Doctors, scientists, researchers, and other academics have long tried to find a cure for mental disorders, with some of them, including neurologist Walter Freeman, becoming obsessed with the idea. But instead of finding the cure, Freeman’s obsession would result in the invention of prefrontal lobotomy, which he personally introduced and popularized throughout the United States.
It was 1935 when Dr. Walter Freeman learned of a frontal lobe ablation technique thanks to an experiment performed by the American neuroscientist Carlyle Jacobsen, who tried frontal and prefrontal lobotomies on chimps and concluded that they became less aggressive and more manageable afterward.
The same year, Antonio Egas Moniz, a Portuguese neurosurgeon, devised a leucotome, an instrument for dividing the white matter in the brain and performed the first procedure known as prefrontal leukotomy.
In 1936 Freeman modified Moniz’s technique and together with his colleague James Watts performed the first lobotomy operation in the United States on a 63-year-old Kansas housewife suffering from anxiety, insomnia, and depression. He was convinced that the operation was successful and was satisfied with the results, so he started to propagandize the procedure, strongly recommending it for any type of disorders, from psychosis, depression or neurosis to criminality.

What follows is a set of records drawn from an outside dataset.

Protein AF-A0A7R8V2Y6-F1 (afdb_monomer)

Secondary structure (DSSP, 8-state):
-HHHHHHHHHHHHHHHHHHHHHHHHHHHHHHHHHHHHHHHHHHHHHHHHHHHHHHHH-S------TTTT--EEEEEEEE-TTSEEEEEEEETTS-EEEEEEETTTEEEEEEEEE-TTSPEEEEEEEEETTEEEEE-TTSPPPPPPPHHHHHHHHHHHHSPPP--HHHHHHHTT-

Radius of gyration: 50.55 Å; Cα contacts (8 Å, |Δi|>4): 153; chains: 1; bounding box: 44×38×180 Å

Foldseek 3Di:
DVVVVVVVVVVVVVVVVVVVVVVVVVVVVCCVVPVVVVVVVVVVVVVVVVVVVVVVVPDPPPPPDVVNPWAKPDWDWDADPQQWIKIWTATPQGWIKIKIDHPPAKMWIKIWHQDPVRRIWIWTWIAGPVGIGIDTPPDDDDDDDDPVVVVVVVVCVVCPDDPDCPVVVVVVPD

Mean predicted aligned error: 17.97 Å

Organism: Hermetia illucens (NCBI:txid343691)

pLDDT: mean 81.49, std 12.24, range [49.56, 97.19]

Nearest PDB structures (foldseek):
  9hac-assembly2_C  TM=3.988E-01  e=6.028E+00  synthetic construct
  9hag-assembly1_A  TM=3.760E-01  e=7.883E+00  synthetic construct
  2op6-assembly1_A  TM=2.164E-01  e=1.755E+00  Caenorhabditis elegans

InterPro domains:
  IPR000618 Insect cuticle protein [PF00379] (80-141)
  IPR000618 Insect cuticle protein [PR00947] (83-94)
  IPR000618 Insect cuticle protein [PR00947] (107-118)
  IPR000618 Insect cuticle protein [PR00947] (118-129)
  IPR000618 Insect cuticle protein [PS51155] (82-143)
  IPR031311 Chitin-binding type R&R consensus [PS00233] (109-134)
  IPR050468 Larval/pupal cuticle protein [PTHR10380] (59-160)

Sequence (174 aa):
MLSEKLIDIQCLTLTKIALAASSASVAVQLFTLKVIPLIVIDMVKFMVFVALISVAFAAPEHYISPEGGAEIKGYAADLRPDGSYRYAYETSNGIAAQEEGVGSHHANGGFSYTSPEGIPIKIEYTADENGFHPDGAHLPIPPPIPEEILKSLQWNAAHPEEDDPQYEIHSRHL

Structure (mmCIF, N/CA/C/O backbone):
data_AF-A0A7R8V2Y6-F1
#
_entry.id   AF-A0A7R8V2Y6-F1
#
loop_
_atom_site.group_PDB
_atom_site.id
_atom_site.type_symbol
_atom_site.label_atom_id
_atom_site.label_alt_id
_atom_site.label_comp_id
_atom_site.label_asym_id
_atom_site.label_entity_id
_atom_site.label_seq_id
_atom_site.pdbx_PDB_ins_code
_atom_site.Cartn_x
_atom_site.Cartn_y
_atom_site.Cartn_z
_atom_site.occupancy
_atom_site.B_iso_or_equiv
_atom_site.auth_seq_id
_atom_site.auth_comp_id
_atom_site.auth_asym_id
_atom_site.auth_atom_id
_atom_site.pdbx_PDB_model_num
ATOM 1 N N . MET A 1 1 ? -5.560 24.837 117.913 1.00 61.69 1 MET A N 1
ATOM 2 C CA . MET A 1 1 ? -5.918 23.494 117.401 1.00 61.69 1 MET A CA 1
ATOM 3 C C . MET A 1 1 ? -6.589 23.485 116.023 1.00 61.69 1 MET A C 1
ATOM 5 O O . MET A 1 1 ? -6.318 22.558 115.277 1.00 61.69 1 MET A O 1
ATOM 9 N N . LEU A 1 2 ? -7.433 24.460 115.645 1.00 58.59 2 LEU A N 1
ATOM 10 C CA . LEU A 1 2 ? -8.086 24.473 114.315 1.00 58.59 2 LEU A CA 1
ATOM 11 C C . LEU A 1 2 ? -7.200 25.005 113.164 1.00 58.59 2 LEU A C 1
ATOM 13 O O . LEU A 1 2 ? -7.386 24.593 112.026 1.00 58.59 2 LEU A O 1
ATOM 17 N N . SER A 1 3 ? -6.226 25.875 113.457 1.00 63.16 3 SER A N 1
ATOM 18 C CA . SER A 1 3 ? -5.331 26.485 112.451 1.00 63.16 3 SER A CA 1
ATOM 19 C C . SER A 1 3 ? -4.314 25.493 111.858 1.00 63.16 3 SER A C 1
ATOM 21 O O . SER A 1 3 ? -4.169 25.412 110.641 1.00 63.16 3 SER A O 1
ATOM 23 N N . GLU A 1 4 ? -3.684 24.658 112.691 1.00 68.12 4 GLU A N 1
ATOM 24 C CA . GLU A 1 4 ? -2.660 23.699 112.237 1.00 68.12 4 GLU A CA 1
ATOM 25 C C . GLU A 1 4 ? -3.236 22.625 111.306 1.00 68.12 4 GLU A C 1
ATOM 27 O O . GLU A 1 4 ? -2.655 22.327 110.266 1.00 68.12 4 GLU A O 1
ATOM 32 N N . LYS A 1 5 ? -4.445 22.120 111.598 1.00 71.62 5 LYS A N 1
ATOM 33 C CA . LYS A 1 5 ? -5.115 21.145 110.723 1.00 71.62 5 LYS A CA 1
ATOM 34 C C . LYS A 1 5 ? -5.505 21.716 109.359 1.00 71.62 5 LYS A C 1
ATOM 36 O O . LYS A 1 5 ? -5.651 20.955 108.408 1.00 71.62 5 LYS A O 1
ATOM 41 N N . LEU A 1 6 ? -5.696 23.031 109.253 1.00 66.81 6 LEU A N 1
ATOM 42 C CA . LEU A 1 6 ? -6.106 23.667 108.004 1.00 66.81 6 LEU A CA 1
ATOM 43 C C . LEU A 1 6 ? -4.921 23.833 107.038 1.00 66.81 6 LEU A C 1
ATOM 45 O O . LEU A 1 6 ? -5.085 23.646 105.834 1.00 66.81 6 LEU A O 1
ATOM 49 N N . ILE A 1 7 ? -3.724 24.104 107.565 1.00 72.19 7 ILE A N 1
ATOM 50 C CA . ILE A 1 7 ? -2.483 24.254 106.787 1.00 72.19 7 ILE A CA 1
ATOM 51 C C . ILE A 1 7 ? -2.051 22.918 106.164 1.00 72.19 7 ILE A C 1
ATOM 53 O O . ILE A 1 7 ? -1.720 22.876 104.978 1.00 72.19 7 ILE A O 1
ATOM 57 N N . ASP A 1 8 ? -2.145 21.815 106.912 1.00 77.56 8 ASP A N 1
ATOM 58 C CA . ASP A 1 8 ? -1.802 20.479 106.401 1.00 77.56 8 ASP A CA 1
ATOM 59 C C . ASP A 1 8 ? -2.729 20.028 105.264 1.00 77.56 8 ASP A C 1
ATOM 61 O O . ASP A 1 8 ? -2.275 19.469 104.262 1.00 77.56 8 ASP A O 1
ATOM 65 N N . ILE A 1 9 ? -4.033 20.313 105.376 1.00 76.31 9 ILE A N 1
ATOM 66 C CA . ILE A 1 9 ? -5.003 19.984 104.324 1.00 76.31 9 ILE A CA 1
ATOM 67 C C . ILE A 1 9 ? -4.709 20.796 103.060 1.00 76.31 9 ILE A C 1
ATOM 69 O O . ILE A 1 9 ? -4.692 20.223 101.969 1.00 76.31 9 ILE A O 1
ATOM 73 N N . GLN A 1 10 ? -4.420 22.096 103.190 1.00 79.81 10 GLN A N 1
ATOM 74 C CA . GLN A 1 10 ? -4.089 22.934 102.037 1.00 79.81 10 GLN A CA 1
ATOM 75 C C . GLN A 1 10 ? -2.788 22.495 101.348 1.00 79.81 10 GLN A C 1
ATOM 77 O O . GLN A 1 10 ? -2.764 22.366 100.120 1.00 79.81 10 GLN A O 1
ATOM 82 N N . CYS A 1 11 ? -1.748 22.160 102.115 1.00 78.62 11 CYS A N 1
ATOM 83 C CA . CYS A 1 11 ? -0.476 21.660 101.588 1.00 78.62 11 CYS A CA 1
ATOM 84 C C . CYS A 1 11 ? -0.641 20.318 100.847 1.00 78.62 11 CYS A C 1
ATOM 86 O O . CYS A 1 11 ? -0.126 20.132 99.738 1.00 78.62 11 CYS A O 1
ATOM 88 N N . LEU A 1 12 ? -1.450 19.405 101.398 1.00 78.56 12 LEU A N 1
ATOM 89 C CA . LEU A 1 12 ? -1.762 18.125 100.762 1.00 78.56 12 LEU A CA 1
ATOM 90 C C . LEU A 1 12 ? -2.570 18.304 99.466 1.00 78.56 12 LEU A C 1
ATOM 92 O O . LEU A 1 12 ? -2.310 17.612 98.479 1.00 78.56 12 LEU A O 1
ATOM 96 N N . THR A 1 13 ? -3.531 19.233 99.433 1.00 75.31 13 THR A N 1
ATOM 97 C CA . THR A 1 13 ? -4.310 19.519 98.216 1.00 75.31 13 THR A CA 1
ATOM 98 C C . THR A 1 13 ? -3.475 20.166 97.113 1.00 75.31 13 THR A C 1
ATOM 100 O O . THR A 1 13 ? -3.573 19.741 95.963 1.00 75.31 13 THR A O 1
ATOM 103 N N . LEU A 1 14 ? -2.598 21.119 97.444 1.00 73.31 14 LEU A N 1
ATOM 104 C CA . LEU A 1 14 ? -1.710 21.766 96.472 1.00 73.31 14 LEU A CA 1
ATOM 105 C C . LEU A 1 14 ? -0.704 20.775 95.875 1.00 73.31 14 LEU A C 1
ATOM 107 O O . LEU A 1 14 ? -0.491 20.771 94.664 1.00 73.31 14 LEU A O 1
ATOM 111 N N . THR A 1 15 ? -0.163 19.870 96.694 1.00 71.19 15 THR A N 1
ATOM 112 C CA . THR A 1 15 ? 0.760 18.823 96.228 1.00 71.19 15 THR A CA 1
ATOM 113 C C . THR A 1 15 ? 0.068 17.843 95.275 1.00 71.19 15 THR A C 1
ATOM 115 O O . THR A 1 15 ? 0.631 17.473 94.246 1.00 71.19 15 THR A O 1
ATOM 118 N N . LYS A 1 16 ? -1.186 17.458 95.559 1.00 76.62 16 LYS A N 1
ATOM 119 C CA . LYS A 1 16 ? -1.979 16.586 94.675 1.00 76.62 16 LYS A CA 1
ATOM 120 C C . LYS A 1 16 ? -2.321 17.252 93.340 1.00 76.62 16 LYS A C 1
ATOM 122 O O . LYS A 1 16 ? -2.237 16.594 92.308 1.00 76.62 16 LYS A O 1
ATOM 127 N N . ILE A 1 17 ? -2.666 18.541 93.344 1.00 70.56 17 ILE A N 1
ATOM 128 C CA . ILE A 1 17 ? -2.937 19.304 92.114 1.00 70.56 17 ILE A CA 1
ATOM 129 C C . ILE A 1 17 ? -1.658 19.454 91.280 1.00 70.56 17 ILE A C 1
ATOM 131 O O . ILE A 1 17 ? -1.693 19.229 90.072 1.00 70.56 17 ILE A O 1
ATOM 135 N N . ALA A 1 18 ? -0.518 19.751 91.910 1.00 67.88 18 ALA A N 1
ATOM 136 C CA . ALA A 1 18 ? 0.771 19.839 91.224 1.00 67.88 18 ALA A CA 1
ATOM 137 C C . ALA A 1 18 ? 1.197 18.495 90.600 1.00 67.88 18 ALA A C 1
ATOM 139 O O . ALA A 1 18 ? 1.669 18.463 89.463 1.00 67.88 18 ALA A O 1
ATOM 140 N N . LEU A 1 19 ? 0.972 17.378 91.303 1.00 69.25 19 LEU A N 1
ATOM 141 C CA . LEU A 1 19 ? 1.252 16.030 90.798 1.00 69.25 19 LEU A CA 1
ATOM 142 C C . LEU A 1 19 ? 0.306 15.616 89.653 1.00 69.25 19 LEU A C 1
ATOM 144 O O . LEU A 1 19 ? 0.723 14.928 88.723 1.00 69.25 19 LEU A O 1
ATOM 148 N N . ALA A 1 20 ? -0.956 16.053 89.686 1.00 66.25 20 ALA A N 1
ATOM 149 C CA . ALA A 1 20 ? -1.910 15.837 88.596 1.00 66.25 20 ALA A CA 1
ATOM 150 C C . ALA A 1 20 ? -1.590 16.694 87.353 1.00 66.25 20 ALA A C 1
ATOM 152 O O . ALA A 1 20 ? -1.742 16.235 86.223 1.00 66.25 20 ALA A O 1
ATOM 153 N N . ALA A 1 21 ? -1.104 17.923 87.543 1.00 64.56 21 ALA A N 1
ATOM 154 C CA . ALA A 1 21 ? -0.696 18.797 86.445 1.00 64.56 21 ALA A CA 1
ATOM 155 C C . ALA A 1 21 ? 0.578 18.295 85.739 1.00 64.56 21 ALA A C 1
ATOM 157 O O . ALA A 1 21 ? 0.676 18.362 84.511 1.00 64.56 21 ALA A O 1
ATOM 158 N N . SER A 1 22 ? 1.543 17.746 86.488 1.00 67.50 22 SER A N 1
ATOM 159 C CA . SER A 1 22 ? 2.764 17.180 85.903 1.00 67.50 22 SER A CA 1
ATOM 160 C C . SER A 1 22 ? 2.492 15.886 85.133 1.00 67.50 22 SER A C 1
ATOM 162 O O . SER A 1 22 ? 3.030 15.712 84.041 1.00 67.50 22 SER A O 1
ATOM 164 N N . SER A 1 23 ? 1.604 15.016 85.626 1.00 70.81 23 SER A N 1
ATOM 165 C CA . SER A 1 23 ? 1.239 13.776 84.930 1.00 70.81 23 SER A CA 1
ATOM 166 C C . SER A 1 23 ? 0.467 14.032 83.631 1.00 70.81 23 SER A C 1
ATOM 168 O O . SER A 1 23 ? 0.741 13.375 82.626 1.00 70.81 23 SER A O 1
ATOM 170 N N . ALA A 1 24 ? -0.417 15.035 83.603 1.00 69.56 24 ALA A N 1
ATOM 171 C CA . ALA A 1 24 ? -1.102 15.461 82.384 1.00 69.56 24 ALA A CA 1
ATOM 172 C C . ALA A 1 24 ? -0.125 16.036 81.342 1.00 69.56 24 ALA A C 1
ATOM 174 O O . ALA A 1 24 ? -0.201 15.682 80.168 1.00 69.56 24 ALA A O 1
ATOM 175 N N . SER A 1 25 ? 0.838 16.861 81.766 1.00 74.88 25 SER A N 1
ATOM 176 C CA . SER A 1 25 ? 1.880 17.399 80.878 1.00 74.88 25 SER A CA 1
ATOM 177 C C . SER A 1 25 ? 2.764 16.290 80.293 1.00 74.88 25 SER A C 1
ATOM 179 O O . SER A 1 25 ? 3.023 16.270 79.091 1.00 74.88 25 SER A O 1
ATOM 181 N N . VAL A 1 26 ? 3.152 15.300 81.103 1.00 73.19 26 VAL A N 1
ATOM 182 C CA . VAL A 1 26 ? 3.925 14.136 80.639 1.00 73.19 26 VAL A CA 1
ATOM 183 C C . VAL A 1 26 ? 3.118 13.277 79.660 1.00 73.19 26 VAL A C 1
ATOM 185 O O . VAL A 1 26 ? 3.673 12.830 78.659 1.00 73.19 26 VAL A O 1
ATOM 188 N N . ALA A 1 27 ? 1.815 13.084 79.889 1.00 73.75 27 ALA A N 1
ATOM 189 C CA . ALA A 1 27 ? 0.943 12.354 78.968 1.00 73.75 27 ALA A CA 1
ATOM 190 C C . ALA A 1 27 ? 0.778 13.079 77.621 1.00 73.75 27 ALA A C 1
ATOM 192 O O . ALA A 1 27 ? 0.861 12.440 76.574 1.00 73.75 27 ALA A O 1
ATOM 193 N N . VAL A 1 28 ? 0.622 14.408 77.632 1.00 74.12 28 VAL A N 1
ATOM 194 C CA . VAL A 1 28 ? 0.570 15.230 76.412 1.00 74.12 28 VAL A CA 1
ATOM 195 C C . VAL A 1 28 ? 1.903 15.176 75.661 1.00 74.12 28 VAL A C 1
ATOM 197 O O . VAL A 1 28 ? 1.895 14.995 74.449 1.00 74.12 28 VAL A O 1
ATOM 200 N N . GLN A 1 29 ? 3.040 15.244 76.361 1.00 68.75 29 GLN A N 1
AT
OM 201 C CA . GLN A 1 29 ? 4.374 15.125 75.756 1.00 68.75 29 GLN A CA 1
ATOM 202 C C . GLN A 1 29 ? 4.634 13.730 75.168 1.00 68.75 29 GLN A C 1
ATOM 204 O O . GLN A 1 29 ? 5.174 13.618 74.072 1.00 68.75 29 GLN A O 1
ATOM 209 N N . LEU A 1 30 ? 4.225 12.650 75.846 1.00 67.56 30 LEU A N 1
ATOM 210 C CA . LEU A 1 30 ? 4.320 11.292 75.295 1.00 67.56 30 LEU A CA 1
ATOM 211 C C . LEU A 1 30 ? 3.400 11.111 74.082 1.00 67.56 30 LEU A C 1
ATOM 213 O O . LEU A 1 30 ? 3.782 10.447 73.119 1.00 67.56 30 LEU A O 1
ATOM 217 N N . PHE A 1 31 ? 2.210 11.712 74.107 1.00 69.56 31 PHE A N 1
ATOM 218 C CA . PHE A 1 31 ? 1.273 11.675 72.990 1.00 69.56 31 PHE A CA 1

Trying to find a more efficient way to perform the procedure, he developed the “ice-pick lobotomy,” an operation that didn’t require drilling holes in the skull. Instead, he inserted an ice-pick-like instrument above each eye of the patient by tapping it with a hammer.
Many of his colleagues criticized his method, but Freeman was convinced that it was a success and recommended the procedure. Between 1939 and 1951, almost 20,000 lobotomies were performed in the United States and, as Freeman claimed, the operation reduced governmental costs from $35,000 per year for keeping a patient in an asylum to $250 for lobotomizing him or her.
He popularized the procedure and started traveling around the country in a van he called “the lobotomobile,” performing dozens of ice-pick lobotomies each day. He was able to do a lobotomy in 12 minutes and it is said that he once performed 25 lobotomies in one day. Known as a great showman, he often used carpenter’s hammers and also liked to insert picks in both eyes simultaneously.
Allegedly around 50,000 people underwent the procedure in the United States alone. At some point, lobotomy became so popular throughout the country that many Americans volunteered to undergo the procedure for the second time.
However, lobotomy’s popularity faded, mostly due to the development of anti-psychotic medications. Freeman performing his last lobotomy in 1967 when a patient, Helen Mortensen, died on the operating table. After this incident, he was banned from operating.
In the last 20 years of his life, however, he continued to tour the country in his “lobotomobile,” visiting former patients and documenting their histories.